“A poodle dog,” cried I eagerly, “with his coat unclipped,—a rough brown dog?”
“Yes, exactly. Ah, you know Noemi,—bien sur!” And she leered at me, and laughed again unpleasantly.
“I never saw her in my life,” said I hotly; “but her dog has come astray to my lodgings, and he had a piece of this ribbon of yours round his throat; nothing more than that.”
“Ah? Well, she lives at number ten. Tenez,—there’s Maman Paquet the other side of the street; you’d better go and speak to her.”
She pointed to a hideous old harridan standing on the opposite pavement, her bare arms resting on her hips, and a greasy yellow kerchief twisted turban-wise round her head. My heart sank. Noemi must be very poor, or very unfortunate, to live under the same roof with such an old sorciere! Nevertheless, I crossed the street, and accosted the hag with a smile.
“Good-day, Maman Paquet. Can you tell me anything of your lodger, Noemi Bergeron?”
“Hein?” She was deaf and surly. I repeated my question in a louder key. “I know nothing of her,” she answered, in a voice that sounded like the croak of a frog. “She couldn’t pay me her rent, and I told her to be off. Maybe she’s drowned by this.”

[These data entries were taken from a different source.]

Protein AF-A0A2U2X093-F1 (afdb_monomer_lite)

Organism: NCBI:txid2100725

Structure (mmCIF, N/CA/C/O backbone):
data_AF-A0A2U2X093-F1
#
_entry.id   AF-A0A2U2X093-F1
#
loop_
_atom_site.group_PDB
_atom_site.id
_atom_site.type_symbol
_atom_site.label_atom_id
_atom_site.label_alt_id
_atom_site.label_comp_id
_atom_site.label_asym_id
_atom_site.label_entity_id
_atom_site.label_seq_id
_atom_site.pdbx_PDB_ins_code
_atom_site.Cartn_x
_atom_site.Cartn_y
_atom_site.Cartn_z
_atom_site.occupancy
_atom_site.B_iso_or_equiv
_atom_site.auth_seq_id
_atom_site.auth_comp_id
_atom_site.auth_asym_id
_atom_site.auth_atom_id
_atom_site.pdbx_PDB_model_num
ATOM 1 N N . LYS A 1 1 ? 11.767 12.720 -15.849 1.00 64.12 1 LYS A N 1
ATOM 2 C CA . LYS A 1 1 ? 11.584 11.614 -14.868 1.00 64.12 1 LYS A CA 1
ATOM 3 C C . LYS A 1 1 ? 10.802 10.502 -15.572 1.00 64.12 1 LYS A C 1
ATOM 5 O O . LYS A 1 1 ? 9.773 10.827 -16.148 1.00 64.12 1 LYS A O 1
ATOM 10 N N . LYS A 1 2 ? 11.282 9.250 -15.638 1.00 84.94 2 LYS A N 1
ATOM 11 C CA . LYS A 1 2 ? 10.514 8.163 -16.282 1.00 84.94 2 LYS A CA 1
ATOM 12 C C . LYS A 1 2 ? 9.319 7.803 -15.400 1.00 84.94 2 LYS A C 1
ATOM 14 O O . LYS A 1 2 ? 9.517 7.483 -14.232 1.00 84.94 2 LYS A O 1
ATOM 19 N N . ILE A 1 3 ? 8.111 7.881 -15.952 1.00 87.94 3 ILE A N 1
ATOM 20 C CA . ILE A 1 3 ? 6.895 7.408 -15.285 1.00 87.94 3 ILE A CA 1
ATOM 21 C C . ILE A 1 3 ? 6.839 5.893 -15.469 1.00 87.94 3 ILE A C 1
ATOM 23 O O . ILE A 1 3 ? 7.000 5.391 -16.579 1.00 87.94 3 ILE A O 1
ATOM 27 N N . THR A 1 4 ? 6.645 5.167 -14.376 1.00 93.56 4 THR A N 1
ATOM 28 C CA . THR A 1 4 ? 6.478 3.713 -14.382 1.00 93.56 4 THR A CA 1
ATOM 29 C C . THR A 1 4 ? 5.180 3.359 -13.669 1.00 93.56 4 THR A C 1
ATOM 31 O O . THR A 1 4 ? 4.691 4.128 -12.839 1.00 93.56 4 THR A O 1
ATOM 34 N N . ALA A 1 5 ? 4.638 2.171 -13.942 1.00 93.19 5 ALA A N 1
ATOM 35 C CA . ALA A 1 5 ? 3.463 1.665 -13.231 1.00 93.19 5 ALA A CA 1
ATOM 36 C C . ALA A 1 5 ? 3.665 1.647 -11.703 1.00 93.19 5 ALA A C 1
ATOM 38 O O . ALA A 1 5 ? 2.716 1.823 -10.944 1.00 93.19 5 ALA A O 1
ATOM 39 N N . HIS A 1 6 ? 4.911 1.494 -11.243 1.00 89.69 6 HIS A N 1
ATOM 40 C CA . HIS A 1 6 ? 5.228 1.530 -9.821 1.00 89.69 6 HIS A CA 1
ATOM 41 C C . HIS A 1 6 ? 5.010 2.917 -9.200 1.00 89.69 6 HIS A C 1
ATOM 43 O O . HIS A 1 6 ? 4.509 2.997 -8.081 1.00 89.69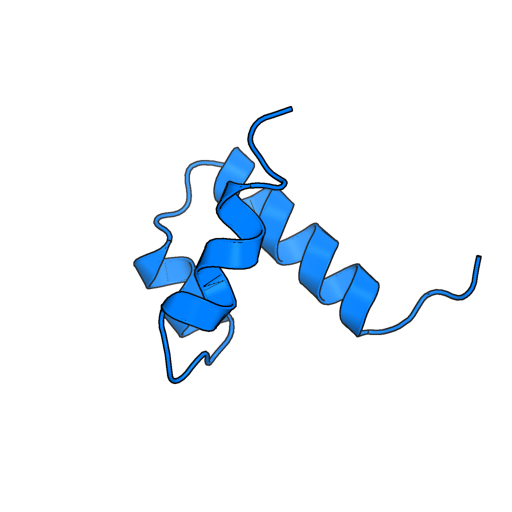 6 HIS A O 1
ATOM 49 N N . ILE A 1 7 ? 5.321 3.993 -9.933 1.00 91.44 7 ILE A N 1
ATOM 50 C CA . ILE A 1 7 ? 5.086 5.374 -9.483 1.00 91.44 7 ILE A CA 1
ATOM 51 C C . ILE A 1 7 ? 3.584 5.638 -9.356 1.00 91.44 7 ILE A C 1
ATOM 53 O O . ILE A 1 7 ? 3.149 6.170 -8.342 1.00 91.44 7 ILE A O 1
ATOM 57 N N . LEU A 1 8 ? 2.785 5.196 -10.333 1.00 92.50 8 LEU A N 1
ATOM 58 C CA . LEU A 1 8 ? 1.325 5.335 -10.282 1.00 92.50 8 LEU A CA 1
ATOM 59 C C . LEU A 1 8 ? 0.717 4.561 -9.106 1.00 92.50 8 LEU A C 1
ATOM 61 O O . LEU A 1 8 ? -0.127 5.098 -8.393 1.00 92.50 8 LEU A O 1
ATOM 65 N N . ARG A 1 9 ? 1.189 3.330 -8.855 1.00 92.31 9 ARG A N 1
ATOM 66 C CA . ARG A 1 9 ? 0.783 2.542 -7.681 1.00 92.31 9 ARG A CA 1
ATOM 67 C C . ARG A 1 9 ? 1.099 3.273 -6.376 1.00 92.31 9 ARG A C 1
ATOM 69 O O . ARG A 1 9 ? 0.262 3.276 -5.482 1.00 92.31 9 ARG A O 1
ATOM 76 N N . HIS A 1 10 ? 2.274 3.898 -6.283 1.00 90.81 10 HIS A N 1
ATOM 77 C CA . HIS A 1 10 ? 2.650 4.680 -5.107 1.00 90.81 10 HIS A CA 1
ATOM 78 C C . HIS A 1 10 ? 1.729 5.873 -4.889 1.00 90.81 10 HIS A C 1
ATOM 80 O O . HIS A 1 10 ? 1.186 6.017 -3.800 1.00 90.81 10 HIS A O 1
ATOM 86 N N . SER A 1 11 ? 1.507 6.685 -5.922 1.00 92.06 11 SER A N 1
ATOM 87 C CA . SER A 1 11 ? 0.617 7.844 -5.825 1.00 92.06 11 SER A CA 1
ATOM 88 C C . SER A 1 11 ? -0.807 7.445 -5.436 1.00 92.06 11 SER A C 1
ATOM 90 O O . SER A 1 11 ? -1.409 8.098 -4.593 1.00 92.06 11 SER A O 1
ATOM 92 N N . TYR A 1 12 ? -1.325 6.349 -5.995 1.00 93.31 12 TYR A N 1
ATOM 93 C CA . TYR A 1 12 ? -2.648 5.836 -5.648 1.00 93.31 12 TYR A CA 1
ATOM 94 C C . TYR A 1 12 ? -2.736 5.384 -4.185 1.00 93.31 12 TYR A C 1
ATOM 96 O O . TYR A 1 12 ? -3.654 5.773 -3.470 1.00 93.31 12 TYR A O 1
ATOM 104 N N . ALA A 1 13 ? -1.762 4.597 -3.722 1.00 93.06 13 ALA A N 1
ATOM 105 C CA . ALA A 1 13 ? -1.744 4.080 -2.359 1.00 93.06 13 AL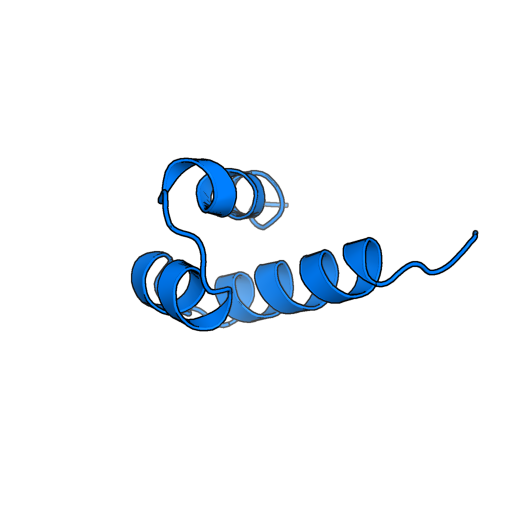A A CA 1
ATOM 106 C C . ALA A 1 13 ? -1.604 5.191 -1.306 1.00 93.06 13 ALA A C 1
ATOM 108 O O . ALA A 1 13 ? -2.337 5.184 -0.320 1.00 93.06 13 ALA A O 1
ATOM 109 N N . THR A 1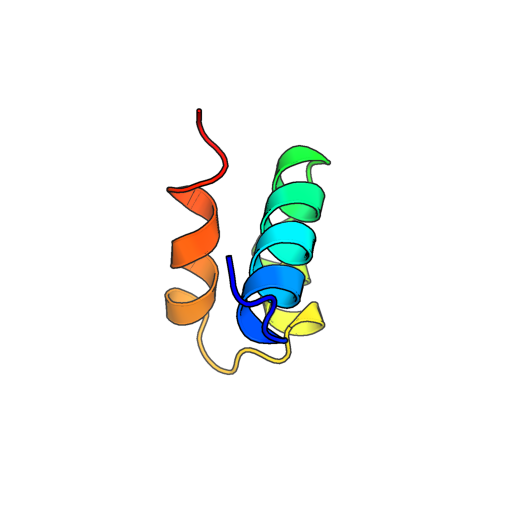 14 ? -0.712 6.160 -1.533 1.00 92.06 14 THR A N 1
ATOM 110 C CA . THR A 1 14 ? -0.539 7.326 -0.652 1.00 92.06 14 THR A CA 1
ATOM 111 C C . THR A 1 14 ? -1.808 8.176 -0.601 1.00 92.06 14 THR A C 1
ATOM 113 O O . THR A 1 14 ? -2.301 8.450 0.488 1.00 92.06 14 THR A O 1
ATOM 116 N N . HIS A 1 15 ? -2.411 8.495 -1.751 1.00 91.81 15 HIS A N 1
ATOM 117 C CA . HIS A 1 15 ? -3.628 9.311 -1.795 1.00 91.81 15 HIS A CA 1
ATOM 118 C C . HIS A 1 15 ? -4.805 8.679 -1.033 1.00 91.81 15 HIS A C 1
ATOM 120 O O . HIS A 1 15 ? -5.579 9.370 -0.367 1.00 91.81 15 HIS A O 1
ATOM 126 N N . LEU A 1 16 ? -4.942 7.352 -1.102 1.00 93.19 16 LEU A N 1
ATOM 127 C CA . LEU A 1 16 ? -5.980 6.640 -0.362 1.00 93.19 16 LEU A CA 1
ATOM 128 C C . LEU A 1 16 ? -5.744 6.670 1.152 1.00 93.19 16 LEU A C 1
ATOM 130 O O . LEU A 1 16 ? -6.704 6.844 1.899 1.00 93.19 16 LE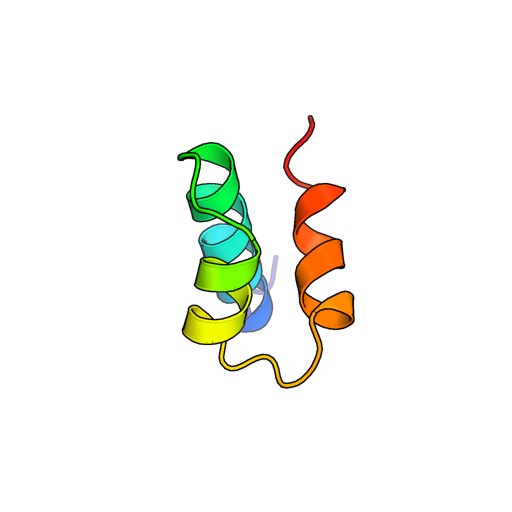U A O 1
ATOM 134 N N . LEU A 1 17 ? -4.495 6.533 1.609 1.00 91.31 17 LEU A N 1
ATOM 135 C CA . LEU A 1 17 ? -4.171 6.654 3.036 1.00 91.31 17 LEU A CA 1
ATOM 136 C C . LEU A 1 17 ? -4.412 8.070 3.558 1.00 91.31 17 LEU A C 1
ATOM 138 O O . LEU A 1 17 ? -5.011 8.223 4.618 1.00 91.31 17 LEU A O 1
ATOM 142 N N . GLU A 1 18 ? -4.015 9.092 2.800 1.00 89.75 18 GLU A N 1
ATOM 143 C CA . GLU A 1 18 ? -4.288 10.500 3.126 1.00 89.75 18 GLU A CA 1
ATOM 144 C C . GLU A 1 18 ? -5.793 10.791 3.199 1.00 89.75 18 GLU A C 1
ATOM 146 O O . GLU A 1 18 ? -6.241 11.571 4.036 1.00 89.75 18 GLU A O 1
ATOM 151 N N . SER A 1 19 ? -6.594 10.110 2.375 1.00 91.12 19 SER A N 1
ATOM 152 C CA . SER A 1 19 ? -8.060 10.199 2.394 1.00 91.12 19 SER A CA 1
ATOM 153 C C . SER A 1 19 ? -8.706 9.427 3.559 1.00 91.12 19 SER A C 1
ATOM 155 O O . SER A 1 19 ? -9.932 9.374 3.654 1.00 91.12 19 SER A O 1
ATOM 157 N N . GLY A 1 20 ? -7.910 8.808 4.438 1.00 90.06 20 GLY A N 1
ATOM 158 C CA . GLY A 1 20 ? -8.384 8.076 5.615 1.00 90.06 20 GLY A CA 1
ATOM 159 C C . GLY A 1 20 ? -8.764 6.618 5.351 1.00 90.06 20 GLY A C 1
ATOM 160 O O . GLY A 1 20 ? -9.434 6.002 6.184 1.00 90.06 20 GLY A O 1
ATOM 161 N N . LEU A 1 21 ? -8.357 6.035 4.216 1.00 93.31 21 LEU A N 1
ATOM 162 C CA . LEU A 1 21 ? -8.576 4.611 3.964 1.00 93.31 21 LEU A CA 1
ATOM 163 C C . LEU A 1 21 ? -7.788 3.763 4.972 1.00 93.31 21 LEU A C 1
ATOM 165 O O . LEU A 1 21 ? -6.605 3.985 5.224 1.00 93.31 21 LEU A O 1
ATOM 169 N N . ASN A 1 22 ? -8.432 2.726 5.505 1.00 91.50 22 ASN A N 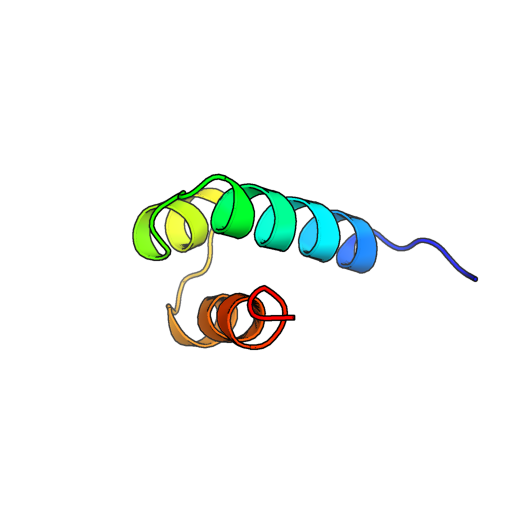1
ATOM 170 C CA . ASN A 1 22 ? -7.776 1.770 6.388 1.00 91.50 22 ASN A CA 1
ATOM 171 C C . ASN A 1 22 ? -6.681 0.979 5.639 1.00 91.50 22 ASN A C 1
ATOM 173 O O . ASN A 1 22 ? -6.906 0.467 4.541 1.00 91.50 22 ASN A O 1
ATOM 177 N N . LEU A 1 23 ? -5.517 0.806 6.270 1.00 91.19 23 LEU A N 1
ATOM 178 C CA . LEU A 1 23 ? -4.381 0.057 5.726 1.00 91.19 23 LEU A CA 1
ATOM 179 C C . LEU A 1 23 ? -4.726 -1.394 5.338 1.00 91.19 23 LEU A C 1
ATOM 181 O O . LEU A 1 23 ? -4.198 -1.908 4.352 1.00 91.19 23 LEU A O 1
ATOM 185 N N . LEU A 1 24 ? -5.612 -2.058 6.086 1.00 93.38 24 LEU A N 1
ATOM 186 C CA . LEU A 1 24 ? -6.074 -3.413 5.761 1.00 93.38 24 LEU A CA 1
ATOM 187 C C . LEU A 1 24 ? -6.872 -3.425 4.453 1.00 93.38 24 LEU A C 1
ATOM 189 O O . LEU A 1 24 ? -6.606 -4.251 3.584 1.00 93.38 24 LEU A O 1
ATOM 193 N N . ALA A 1 25 ? -7.767 -2.450 4.272 1.00 94.12 25 ALA A N 1
ATOM 194 C CA . ALA A 1 25 ? -8.513 -2.290 3.028 1.00 94.12 25 ALA A CA 1
ATOM 195 C C . ALA A 1 25 ? -7.576 -1.969 1.853 1.00 94.12 25 ALA A C 1
ATOM 197 O O . ALA A 1 25 ? -7.736 -2.518 0.765 1.00 94.12 25 ALA A O 1
ATOM 198 N N . LEU A 1 26 ? -6.547 -1.144 2.079 1.00 94.12 26 LEU A N 1
ATOM 199 C CA . LEU A 1 26 ? -5.526 -0.867 1.069 1.00 94.12 26 LEU A CA 1
ATOM 200 C C . LEU A 1 26 ? -4.723 -2.122 0.692 1.00 94.12 26 LEU A C 1
ATOM 202 O O . LEU A 1 26 ? -4.440 -2.332 -0.485 1.00 94.12 26 LEU A O 1
ATOM 206 N N . LYS A 1 27 ? -4.364 -2.974 1.661 1.00 94.88 27 LYS A N 1
ATOM 207 C CA . LYS A 1 27 ? -3.677 -4.252 1.402 1.00 94.88 27 LYS A CA 1
ATOM 208 C C . LYS A 1 27 ? -4.497 -5.125 0.453 1.00 94.88 27 LYS A C 1
ATOM 210 O O . LYS A 1 27 ? -3.938 -5.654 -0.508 1.00 94.88 27 LYS A O 1
ATOM 215 N N . ASP A 1 28 ? -5.791 -5.263 0.722 1.00 94.94 28 ASP A N 1
ATOM 216 C CA . ASP A 1 28 ? -6.684 -6.092 -0.091 1.00 94.94 28 ASP A CA 1
ATOM 217 C C . ASP A 1 28 ? -6.897 -5.485 -1.483 1.00 94.94 28 ASP A C 1
ATOM 219 O O . ASP A 1 28 ? -6.803 -6.195 -2.482 1.00 94.94 28 ASP A O 1
ATOM 223 N N . LEU A 1 29 ? -7.053 -4.161 -1.567 1.00 93.94 29 LEU A N 1
ATOM 224 C CA . LEU A 1 29 ? -7.181 -3.426 -2.829 1.00 93.94 29 LEU A CA 1
ATOM 225 C C . LEU A 1 29 ? -5.938 -3.551 -3.725 1.00 93.94 29 LEU A C 1
ATOM 227 O O . LEU A 1 29 ? -6.052 -3.646 -4.945 1.00 93.94 29 LEU A O 1
ATOM 231 N N . LEU A 1 30 ? -4.746 -3.559 -3.125 1.00 92.94 30 LEU A N 1
ATOM 232 C CA . LEU A 1 30 ? -3.480 -3.735 -3.840 1.00 92.94 30 LEU A CA 1
ATOM 233 C C . LEU A 1 30 ? -3.128 -5.210 -4.090 1.00 92.94 30 LEU A C 1
ATOM 235 O O . LEU A 1 30 ? -2.122 -5.487 -4.747 1.00 92.94 30 LEU A O 1
ATOM 239 N N . GLY A 1 31 ? -3.918 -6.156 -3.570 1.00 93.19 31 GLY A N 1
ATOM 240 C CA . GLY A 1 31 ? -3.658 -7.591 -3.694 1.00 93.19 31 GLY A CA 1
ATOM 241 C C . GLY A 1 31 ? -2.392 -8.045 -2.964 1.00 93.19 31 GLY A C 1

“You turned her out?” I cried.
“Yes, turned her out,” repeated the hag, with a savage oath. “It was her own fault; she might have sold her beast of a poodle to pay me, and she wouldn’t. Why not, I should like to know,—she sold everything else she had!”
“And you can tell me nothing about her now,—you know no more than that?”
“Nothing. Go and find her!” She muttered a curse, glared at me viciously, and hobbled off. I had turned to depart in another direction, when a skinny hand suddenly clutched my arm, and looking round, I found that Maman Paquet had followed and overtaken me. “You know the girl,” she squeaked, eyeing me greedily,—“will you pay her rent? She owed me a month’s lodging, seven francs.”
She looked so loathsome and horrible with her withered evil face so close to mine that I gave a gesture of disgust and shook her off as though she had been a toad.
“No,” said I, quickening my steps; “she is a stranger to me, and my pockets are empty.”
Maman Paquet flung a curse after me, more foul and emphatic than the last, and went her way blaspheming.
I returned home to Pepin saddened and disquieted. “So, after all,” I said to him, “your owner belongs to the fair sex! But, heaven! in what misery she and you must have lived! And yet you cried for her, Pepin!”